Marshall towers stacked high, that would be Airbourne then. Sadly frontman Joel O’Keefe did not make a crazy rock n’ roll entrance from the new Download arena zip-wire, nor did he climb the roof of second stage again. Damn. Opening with ‘Ready To Rock’, Airbourne wasted no time in messing around, flying around the stage like nobody’s business quite literally. ‘Too Much, Too Young, Too Fast’ was dedicated to Iron Maiden, the best rock and roll band in the entire world according to Joel. The fast-paced ‘Runnin’ Wild’ brought the rock ‘n roll show to a close, complete with some Sabbath worshipping with the paranoid riff slotted neatly in.
And then came 30 Seconds To Mars. An odd booking to open for Rammstein, which clearly angered numerous punters in the crowd who presumably thought that by “dissing” Jared Leto and co. it’d bring Rammstein on earlier than their 9.15 slot. Mars can be a little hit and miss live, but tonight they were on form. Using the occasion to showcase songs from new album ‘Love, Lust, Faith + Dreams’, the stadium rock sounding ‘Do Or Die’ and ‘Conquistador’ were spectacular. But it was ‘This Is War’ that got the biggest look in with ‘Night Of The Hunter’, ‘Closer To The Edge’ and ‘Search and Destroy’ featuring early on. ‘The Kill’ flew the flag for ‘A Beautiful Lie’ standing firmly alone in terms of older Mars hits, beginning rather solemnly and acoustically before building in momentum to an exciting conclusion. Fangirls later screamed and wailed in the hope of being picked by Jared Leto to join the band on-stage.
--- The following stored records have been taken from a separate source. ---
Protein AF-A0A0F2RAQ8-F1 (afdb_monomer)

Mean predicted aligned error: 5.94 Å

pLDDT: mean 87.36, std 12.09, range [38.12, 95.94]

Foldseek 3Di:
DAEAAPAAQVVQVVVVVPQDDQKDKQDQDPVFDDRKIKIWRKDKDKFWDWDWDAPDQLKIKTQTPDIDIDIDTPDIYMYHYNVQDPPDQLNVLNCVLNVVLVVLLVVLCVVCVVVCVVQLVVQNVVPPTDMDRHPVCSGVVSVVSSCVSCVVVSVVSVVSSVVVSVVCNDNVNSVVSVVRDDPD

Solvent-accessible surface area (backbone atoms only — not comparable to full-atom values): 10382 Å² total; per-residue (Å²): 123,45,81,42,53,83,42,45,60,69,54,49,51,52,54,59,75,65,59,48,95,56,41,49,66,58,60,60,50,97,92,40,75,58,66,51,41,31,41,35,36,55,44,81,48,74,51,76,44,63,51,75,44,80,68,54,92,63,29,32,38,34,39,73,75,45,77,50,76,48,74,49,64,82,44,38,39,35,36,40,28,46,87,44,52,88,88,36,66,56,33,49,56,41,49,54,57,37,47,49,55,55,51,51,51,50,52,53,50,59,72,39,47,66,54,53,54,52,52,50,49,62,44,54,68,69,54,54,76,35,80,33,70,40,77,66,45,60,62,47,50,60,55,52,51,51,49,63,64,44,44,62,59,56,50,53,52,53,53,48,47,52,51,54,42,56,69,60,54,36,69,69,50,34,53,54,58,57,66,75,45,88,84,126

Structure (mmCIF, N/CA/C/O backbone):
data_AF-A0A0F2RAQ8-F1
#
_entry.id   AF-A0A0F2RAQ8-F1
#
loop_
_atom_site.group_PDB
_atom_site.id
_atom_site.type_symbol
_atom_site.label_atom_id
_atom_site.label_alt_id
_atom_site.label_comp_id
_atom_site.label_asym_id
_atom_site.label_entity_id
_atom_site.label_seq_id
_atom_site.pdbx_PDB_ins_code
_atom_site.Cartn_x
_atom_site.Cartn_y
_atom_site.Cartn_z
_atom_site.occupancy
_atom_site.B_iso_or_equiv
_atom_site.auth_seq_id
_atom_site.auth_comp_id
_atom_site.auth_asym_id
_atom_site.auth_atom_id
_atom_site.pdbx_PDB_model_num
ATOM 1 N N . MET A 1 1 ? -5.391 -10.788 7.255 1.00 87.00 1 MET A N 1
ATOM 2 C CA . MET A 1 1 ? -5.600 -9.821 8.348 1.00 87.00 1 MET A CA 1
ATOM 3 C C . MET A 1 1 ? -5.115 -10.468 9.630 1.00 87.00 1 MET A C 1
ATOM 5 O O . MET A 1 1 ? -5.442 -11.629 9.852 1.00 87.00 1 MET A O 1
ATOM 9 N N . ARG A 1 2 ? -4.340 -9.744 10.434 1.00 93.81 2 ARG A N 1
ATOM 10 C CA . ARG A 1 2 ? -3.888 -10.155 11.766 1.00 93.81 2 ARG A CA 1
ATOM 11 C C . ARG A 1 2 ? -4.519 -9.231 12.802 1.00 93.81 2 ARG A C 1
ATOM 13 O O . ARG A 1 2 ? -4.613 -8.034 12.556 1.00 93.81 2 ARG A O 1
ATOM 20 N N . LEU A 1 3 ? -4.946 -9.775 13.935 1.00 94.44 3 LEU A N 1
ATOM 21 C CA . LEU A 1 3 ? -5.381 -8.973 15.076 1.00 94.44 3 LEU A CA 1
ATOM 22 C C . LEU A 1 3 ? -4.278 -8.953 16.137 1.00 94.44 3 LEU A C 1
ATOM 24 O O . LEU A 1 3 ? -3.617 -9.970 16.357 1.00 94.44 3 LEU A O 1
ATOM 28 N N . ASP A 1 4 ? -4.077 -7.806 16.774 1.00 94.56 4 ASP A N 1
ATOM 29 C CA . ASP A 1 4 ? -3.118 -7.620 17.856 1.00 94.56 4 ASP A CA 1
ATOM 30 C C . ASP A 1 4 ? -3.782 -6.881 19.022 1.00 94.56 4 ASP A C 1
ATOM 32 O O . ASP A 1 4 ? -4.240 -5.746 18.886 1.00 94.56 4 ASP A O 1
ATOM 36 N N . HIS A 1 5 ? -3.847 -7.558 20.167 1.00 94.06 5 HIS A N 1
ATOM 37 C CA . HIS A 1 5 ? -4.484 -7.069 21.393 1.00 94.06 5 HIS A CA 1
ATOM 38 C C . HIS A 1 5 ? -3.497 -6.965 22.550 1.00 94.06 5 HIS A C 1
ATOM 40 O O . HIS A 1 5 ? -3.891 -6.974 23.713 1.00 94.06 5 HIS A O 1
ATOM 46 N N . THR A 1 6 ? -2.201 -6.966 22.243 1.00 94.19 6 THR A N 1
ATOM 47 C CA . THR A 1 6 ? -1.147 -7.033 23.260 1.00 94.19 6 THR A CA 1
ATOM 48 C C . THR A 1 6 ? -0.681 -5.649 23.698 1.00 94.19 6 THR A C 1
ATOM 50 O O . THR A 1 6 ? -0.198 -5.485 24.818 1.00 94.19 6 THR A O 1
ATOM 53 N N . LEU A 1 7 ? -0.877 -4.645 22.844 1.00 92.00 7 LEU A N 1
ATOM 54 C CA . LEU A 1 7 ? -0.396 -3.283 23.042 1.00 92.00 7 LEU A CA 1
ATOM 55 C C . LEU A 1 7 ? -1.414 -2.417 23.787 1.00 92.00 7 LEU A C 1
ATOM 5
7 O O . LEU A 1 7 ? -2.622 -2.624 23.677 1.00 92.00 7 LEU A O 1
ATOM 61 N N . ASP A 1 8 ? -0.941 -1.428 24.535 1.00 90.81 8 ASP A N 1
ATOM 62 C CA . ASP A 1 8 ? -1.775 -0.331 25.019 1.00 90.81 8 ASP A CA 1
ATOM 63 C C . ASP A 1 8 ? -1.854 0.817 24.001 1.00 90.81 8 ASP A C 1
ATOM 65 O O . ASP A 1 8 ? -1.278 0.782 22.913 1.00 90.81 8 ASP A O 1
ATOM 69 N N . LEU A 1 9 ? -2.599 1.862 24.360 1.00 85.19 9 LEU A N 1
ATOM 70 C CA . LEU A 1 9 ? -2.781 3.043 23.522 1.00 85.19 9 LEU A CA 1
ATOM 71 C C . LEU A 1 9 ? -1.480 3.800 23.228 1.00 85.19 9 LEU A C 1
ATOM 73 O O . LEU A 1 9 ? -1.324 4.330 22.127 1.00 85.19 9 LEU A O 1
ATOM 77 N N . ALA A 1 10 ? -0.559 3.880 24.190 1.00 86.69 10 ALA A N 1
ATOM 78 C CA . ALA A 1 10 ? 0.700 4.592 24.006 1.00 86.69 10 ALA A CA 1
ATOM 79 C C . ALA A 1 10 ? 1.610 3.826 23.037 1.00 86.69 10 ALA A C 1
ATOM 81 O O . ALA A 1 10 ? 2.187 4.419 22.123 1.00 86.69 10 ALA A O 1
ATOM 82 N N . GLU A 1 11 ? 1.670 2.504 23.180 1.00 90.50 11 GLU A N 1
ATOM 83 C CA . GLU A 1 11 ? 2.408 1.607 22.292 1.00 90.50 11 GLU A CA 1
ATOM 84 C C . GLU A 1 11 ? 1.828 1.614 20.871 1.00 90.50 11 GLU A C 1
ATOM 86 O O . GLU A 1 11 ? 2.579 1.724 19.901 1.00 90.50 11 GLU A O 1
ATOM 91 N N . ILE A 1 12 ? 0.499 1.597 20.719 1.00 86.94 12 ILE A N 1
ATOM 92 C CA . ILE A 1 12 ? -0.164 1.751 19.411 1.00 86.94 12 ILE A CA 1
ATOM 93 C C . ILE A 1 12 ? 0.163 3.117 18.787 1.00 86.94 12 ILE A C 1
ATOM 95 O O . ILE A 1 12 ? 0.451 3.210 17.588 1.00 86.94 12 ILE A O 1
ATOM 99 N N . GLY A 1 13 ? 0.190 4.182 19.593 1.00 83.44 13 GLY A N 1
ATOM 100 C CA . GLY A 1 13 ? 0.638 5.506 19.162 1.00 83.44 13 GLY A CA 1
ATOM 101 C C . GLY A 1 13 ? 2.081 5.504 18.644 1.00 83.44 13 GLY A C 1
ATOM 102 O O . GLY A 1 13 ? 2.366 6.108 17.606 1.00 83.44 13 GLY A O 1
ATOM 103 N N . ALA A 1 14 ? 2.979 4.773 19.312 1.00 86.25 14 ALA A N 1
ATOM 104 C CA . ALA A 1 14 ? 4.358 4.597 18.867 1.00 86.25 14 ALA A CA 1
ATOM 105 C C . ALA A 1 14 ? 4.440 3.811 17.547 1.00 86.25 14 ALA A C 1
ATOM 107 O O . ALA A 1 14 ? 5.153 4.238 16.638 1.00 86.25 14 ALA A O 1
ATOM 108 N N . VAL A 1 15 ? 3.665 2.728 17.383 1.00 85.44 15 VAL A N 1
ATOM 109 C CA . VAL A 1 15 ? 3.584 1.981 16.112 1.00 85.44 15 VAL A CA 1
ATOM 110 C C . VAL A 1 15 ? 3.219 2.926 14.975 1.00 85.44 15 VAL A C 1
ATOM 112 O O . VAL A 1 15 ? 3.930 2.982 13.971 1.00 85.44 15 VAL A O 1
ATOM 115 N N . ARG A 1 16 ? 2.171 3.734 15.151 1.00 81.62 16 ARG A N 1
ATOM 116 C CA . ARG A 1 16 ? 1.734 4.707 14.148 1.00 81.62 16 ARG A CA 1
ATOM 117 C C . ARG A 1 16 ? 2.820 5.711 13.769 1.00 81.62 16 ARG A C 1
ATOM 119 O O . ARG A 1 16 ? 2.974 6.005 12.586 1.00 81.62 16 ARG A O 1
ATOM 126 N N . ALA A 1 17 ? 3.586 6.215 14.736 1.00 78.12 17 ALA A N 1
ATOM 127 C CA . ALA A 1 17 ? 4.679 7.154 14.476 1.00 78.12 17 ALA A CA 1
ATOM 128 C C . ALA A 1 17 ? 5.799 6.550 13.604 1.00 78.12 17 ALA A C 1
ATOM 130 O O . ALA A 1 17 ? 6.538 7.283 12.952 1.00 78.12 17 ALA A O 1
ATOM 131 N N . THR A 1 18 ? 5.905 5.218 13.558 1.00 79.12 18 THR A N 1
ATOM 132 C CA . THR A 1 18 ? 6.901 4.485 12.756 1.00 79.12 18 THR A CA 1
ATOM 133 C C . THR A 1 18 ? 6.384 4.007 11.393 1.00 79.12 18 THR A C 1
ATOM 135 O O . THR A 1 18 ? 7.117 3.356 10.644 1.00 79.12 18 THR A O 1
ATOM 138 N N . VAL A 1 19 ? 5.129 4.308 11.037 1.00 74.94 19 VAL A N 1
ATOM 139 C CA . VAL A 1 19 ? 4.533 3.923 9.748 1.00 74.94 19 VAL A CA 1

The occasion got too much for one young fan who bawled her eyes out on-stage throughout the finale – one storming rendition of ‘Up In The Air’. Though I have to say, 30STM probably could have fitted in an extra few songs too by ditching the constant crowd participation which too often broke the flow and momentum of their setlist. Jimmy Eat World’s plainer approach probably would have been a more subtle way to conquer Download for these guys.
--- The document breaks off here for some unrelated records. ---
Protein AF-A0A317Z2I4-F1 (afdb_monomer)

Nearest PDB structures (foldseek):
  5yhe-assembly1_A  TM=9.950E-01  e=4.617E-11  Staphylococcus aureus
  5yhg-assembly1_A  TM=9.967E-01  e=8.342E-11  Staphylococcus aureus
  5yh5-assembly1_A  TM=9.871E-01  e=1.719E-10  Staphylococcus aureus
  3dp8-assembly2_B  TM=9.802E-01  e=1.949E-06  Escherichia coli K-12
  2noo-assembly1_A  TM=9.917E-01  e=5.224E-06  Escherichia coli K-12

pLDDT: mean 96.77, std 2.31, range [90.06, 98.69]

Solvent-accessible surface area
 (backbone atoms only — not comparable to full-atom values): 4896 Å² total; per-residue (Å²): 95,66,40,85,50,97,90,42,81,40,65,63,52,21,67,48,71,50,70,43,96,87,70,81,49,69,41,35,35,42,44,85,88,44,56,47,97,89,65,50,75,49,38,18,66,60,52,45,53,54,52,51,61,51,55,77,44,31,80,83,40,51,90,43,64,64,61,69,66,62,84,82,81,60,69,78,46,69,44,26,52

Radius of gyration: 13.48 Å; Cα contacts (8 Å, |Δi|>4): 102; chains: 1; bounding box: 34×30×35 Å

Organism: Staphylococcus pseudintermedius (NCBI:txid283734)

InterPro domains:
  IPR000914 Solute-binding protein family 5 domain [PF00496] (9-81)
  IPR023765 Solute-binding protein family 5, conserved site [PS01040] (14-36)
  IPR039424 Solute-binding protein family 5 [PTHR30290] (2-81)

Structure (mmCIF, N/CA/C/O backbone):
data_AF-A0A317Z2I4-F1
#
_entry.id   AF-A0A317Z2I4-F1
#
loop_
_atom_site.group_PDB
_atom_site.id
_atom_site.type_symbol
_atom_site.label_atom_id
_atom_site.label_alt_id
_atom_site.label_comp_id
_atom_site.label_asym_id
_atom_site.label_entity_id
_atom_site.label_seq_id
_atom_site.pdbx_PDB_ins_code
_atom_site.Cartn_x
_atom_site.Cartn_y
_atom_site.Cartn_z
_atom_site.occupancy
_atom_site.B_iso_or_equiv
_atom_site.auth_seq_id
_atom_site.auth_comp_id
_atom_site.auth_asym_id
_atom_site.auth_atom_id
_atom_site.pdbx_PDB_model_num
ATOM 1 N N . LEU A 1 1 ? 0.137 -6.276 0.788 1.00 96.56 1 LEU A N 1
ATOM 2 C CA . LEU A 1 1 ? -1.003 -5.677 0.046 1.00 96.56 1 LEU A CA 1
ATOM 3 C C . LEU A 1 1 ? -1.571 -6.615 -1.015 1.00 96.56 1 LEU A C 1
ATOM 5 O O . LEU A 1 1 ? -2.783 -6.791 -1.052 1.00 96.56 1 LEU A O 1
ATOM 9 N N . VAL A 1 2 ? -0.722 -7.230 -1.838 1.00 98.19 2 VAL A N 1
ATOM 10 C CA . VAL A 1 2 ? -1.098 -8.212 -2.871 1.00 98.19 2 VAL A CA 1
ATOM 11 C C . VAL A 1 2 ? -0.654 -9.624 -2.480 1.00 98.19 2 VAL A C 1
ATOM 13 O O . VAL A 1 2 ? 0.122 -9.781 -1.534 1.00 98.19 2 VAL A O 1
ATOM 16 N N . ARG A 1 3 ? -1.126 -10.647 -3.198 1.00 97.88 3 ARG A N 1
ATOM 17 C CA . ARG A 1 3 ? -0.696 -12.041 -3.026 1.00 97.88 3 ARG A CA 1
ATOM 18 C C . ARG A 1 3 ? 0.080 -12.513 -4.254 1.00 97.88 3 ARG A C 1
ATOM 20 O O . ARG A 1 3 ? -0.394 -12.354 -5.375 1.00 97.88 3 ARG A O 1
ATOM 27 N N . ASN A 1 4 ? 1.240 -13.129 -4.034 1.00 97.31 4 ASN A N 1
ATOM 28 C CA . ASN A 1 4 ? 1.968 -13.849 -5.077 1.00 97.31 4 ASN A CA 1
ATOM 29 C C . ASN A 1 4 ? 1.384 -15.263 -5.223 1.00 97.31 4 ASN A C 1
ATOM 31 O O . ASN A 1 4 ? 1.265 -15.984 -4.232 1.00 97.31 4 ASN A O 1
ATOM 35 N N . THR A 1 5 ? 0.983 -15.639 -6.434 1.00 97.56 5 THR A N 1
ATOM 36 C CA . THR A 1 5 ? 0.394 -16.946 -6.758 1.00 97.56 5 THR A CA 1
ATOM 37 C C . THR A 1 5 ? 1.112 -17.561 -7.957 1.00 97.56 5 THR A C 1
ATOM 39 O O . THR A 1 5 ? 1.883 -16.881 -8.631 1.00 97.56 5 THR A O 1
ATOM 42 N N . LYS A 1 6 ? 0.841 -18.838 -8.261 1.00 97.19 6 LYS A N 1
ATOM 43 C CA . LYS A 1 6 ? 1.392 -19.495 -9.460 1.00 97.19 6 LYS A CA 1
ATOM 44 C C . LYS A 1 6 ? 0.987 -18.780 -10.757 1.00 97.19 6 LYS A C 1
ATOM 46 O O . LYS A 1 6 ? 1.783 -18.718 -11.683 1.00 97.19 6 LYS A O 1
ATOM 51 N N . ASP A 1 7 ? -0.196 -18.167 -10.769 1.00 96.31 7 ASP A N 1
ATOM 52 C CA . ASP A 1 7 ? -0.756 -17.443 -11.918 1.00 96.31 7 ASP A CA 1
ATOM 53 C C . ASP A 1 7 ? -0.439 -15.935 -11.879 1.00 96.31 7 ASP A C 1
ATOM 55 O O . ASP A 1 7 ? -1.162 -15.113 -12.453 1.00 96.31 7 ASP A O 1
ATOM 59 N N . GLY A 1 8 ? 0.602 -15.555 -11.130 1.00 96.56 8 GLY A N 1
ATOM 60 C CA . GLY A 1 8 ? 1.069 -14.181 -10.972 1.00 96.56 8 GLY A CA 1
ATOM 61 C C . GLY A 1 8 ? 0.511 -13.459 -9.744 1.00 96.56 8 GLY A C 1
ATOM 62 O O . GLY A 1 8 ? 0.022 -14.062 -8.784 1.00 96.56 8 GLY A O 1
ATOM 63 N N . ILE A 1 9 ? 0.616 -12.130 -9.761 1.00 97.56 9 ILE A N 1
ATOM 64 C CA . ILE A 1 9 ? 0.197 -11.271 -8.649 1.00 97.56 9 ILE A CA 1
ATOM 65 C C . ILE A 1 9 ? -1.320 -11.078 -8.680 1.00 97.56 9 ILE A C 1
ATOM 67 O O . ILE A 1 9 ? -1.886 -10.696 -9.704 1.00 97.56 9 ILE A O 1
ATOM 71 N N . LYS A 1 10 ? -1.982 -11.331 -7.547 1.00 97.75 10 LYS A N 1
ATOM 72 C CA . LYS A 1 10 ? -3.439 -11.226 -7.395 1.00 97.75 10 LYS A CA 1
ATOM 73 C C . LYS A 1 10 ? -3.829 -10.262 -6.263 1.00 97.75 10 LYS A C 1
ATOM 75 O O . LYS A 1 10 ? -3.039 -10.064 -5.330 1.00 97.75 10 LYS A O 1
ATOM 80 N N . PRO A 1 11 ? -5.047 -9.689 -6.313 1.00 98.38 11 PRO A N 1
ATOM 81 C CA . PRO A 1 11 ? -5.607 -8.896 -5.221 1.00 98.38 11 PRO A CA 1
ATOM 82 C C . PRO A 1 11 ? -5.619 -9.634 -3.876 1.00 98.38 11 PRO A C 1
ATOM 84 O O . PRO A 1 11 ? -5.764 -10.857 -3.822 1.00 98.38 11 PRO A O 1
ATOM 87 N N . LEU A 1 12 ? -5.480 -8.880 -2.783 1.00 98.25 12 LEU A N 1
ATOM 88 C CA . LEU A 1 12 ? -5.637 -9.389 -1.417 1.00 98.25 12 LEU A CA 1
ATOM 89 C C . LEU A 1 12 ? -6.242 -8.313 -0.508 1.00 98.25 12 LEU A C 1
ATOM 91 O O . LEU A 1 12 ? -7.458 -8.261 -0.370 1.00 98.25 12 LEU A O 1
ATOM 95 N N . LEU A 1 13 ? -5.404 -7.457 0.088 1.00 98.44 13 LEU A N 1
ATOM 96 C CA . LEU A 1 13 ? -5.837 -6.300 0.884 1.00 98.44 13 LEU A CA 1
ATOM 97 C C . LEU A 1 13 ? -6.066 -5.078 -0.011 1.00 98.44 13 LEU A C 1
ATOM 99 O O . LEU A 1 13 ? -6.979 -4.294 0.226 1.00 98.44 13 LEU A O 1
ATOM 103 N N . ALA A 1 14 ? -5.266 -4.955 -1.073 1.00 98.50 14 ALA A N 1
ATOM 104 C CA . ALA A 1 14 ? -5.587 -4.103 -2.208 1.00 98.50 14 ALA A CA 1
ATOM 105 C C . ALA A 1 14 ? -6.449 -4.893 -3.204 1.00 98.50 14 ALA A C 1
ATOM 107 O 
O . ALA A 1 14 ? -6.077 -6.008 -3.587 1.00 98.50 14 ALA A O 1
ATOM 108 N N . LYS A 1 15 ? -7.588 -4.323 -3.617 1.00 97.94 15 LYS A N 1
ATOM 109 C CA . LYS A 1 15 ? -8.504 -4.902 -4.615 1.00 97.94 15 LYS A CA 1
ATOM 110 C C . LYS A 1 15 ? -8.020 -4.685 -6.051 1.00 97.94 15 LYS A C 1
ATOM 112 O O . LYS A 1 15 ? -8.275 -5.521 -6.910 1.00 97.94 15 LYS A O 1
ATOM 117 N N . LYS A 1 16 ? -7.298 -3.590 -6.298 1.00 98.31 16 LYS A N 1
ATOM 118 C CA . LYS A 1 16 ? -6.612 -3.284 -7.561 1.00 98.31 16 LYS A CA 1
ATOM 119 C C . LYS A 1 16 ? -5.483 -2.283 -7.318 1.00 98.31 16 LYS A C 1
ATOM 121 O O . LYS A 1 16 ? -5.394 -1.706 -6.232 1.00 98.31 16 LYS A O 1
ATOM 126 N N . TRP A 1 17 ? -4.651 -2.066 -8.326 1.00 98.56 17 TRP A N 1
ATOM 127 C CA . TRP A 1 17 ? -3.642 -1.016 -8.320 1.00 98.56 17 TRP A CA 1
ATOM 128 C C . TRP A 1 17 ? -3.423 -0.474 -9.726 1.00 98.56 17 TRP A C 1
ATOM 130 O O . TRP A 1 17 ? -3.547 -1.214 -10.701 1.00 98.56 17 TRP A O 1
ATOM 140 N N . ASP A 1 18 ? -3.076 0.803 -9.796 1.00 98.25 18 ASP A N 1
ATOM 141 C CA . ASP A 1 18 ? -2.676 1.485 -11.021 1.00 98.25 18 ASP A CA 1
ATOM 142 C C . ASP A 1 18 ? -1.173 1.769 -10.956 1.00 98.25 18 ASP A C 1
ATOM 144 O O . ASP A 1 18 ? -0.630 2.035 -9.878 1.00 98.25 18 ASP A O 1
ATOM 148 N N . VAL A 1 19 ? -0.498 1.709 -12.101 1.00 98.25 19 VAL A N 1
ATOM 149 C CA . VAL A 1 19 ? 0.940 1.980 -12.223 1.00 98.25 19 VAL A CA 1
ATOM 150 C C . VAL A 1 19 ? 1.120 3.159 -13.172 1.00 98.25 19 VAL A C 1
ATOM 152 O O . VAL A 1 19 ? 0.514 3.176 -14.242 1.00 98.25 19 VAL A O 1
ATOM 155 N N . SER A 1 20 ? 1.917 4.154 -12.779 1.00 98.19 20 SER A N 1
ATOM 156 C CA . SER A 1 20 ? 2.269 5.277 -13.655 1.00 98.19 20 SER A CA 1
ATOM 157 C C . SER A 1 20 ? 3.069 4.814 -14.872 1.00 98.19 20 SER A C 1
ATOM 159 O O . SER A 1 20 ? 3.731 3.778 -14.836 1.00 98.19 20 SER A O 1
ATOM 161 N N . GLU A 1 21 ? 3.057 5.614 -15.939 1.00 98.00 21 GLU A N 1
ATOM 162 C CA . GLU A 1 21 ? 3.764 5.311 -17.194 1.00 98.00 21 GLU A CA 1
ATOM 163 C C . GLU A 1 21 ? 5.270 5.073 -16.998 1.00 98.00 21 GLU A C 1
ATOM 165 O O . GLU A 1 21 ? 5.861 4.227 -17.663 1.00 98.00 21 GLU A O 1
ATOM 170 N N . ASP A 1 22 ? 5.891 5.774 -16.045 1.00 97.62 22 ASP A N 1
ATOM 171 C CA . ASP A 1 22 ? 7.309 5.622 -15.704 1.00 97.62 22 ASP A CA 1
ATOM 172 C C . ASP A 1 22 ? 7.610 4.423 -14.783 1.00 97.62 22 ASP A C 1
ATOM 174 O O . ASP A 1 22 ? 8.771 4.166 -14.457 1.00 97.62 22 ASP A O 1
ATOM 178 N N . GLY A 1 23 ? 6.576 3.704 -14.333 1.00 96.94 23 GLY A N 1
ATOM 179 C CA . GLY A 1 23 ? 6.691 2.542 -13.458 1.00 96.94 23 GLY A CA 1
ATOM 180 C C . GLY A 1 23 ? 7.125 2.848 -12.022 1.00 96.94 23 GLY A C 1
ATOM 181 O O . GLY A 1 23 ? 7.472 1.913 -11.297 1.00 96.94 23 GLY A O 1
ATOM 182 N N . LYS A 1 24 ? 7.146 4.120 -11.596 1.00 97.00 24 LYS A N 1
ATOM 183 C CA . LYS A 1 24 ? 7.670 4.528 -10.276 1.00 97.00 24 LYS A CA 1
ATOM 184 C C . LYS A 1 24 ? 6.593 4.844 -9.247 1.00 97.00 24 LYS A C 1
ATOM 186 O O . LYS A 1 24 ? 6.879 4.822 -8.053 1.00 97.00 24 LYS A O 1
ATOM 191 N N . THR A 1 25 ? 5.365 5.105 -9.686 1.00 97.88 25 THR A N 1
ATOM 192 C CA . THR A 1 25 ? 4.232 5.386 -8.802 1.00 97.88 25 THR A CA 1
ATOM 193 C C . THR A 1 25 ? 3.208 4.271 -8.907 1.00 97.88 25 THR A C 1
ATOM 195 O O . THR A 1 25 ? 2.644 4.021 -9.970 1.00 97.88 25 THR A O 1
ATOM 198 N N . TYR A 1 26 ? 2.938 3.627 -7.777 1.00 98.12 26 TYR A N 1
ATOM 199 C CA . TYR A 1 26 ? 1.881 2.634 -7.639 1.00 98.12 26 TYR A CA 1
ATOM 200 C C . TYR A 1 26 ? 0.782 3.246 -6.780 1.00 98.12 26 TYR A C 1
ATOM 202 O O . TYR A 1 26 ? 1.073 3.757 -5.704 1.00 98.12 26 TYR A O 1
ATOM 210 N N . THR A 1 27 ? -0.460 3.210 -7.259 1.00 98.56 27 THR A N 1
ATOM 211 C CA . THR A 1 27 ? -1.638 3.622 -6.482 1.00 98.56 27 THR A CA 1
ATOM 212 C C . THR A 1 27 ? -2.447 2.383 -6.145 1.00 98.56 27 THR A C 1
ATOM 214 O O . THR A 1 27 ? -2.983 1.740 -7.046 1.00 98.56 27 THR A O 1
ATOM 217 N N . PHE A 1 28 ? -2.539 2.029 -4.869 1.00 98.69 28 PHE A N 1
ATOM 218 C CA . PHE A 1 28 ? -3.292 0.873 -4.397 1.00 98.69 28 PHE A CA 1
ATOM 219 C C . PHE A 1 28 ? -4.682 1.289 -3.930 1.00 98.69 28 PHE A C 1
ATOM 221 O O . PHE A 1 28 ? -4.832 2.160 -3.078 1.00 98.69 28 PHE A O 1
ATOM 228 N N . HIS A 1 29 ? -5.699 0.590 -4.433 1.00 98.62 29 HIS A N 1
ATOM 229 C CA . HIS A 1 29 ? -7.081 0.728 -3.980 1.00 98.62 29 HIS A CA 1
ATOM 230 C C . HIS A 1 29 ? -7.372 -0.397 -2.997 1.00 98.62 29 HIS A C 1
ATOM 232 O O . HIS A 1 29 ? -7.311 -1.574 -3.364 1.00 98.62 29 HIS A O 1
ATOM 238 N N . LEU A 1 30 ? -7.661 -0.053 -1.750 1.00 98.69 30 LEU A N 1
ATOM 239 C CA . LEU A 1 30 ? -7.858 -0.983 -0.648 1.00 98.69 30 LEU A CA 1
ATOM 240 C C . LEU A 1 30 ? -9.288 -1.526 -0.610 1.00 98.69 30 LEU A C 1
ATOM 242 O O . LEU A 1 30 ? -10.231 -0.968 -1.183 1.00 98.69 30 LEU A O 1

Norwegian Black Metallers Satyricon blasted their way through a superb sounding headlining set on third stage to a modest turn-out that only increased as the night went on. The black trench coats and corpse paint were out it force, as were the air guitarists, with ‘Repined Bastard Nation’, ‘Black Crow On A Tombstone’ and ‘Now, Diabolical’ sounding truly evil in the opening of the set.
But Sunday night belonged to pyro-maniacs Rammstein who had the Download audience firmly in the palms of their hands, transfixed by fire, fire and more fire. Many fans hogged the barrier as early as the arena opened at 10am that morning armed with biscuits smuggled in pockets hoping for a prime spot for Rammstein. I hope they made it. Making their Download Festival debut, Rammstein delivered all that has come to be expected from them, still managing to bring a new meaning for over-the-top with the insane spectacles that unfolded at every corner of their 90 minute performance. From fireworks, flamethrowers to foam and sparks, it wasn’t just the pyro that impressed. Enchanting industrial beats and riffs hypnotized and delighted. The sound mix seamlessly perfect throughout. An immense end to a festival line-up that will prove difficult to top next year.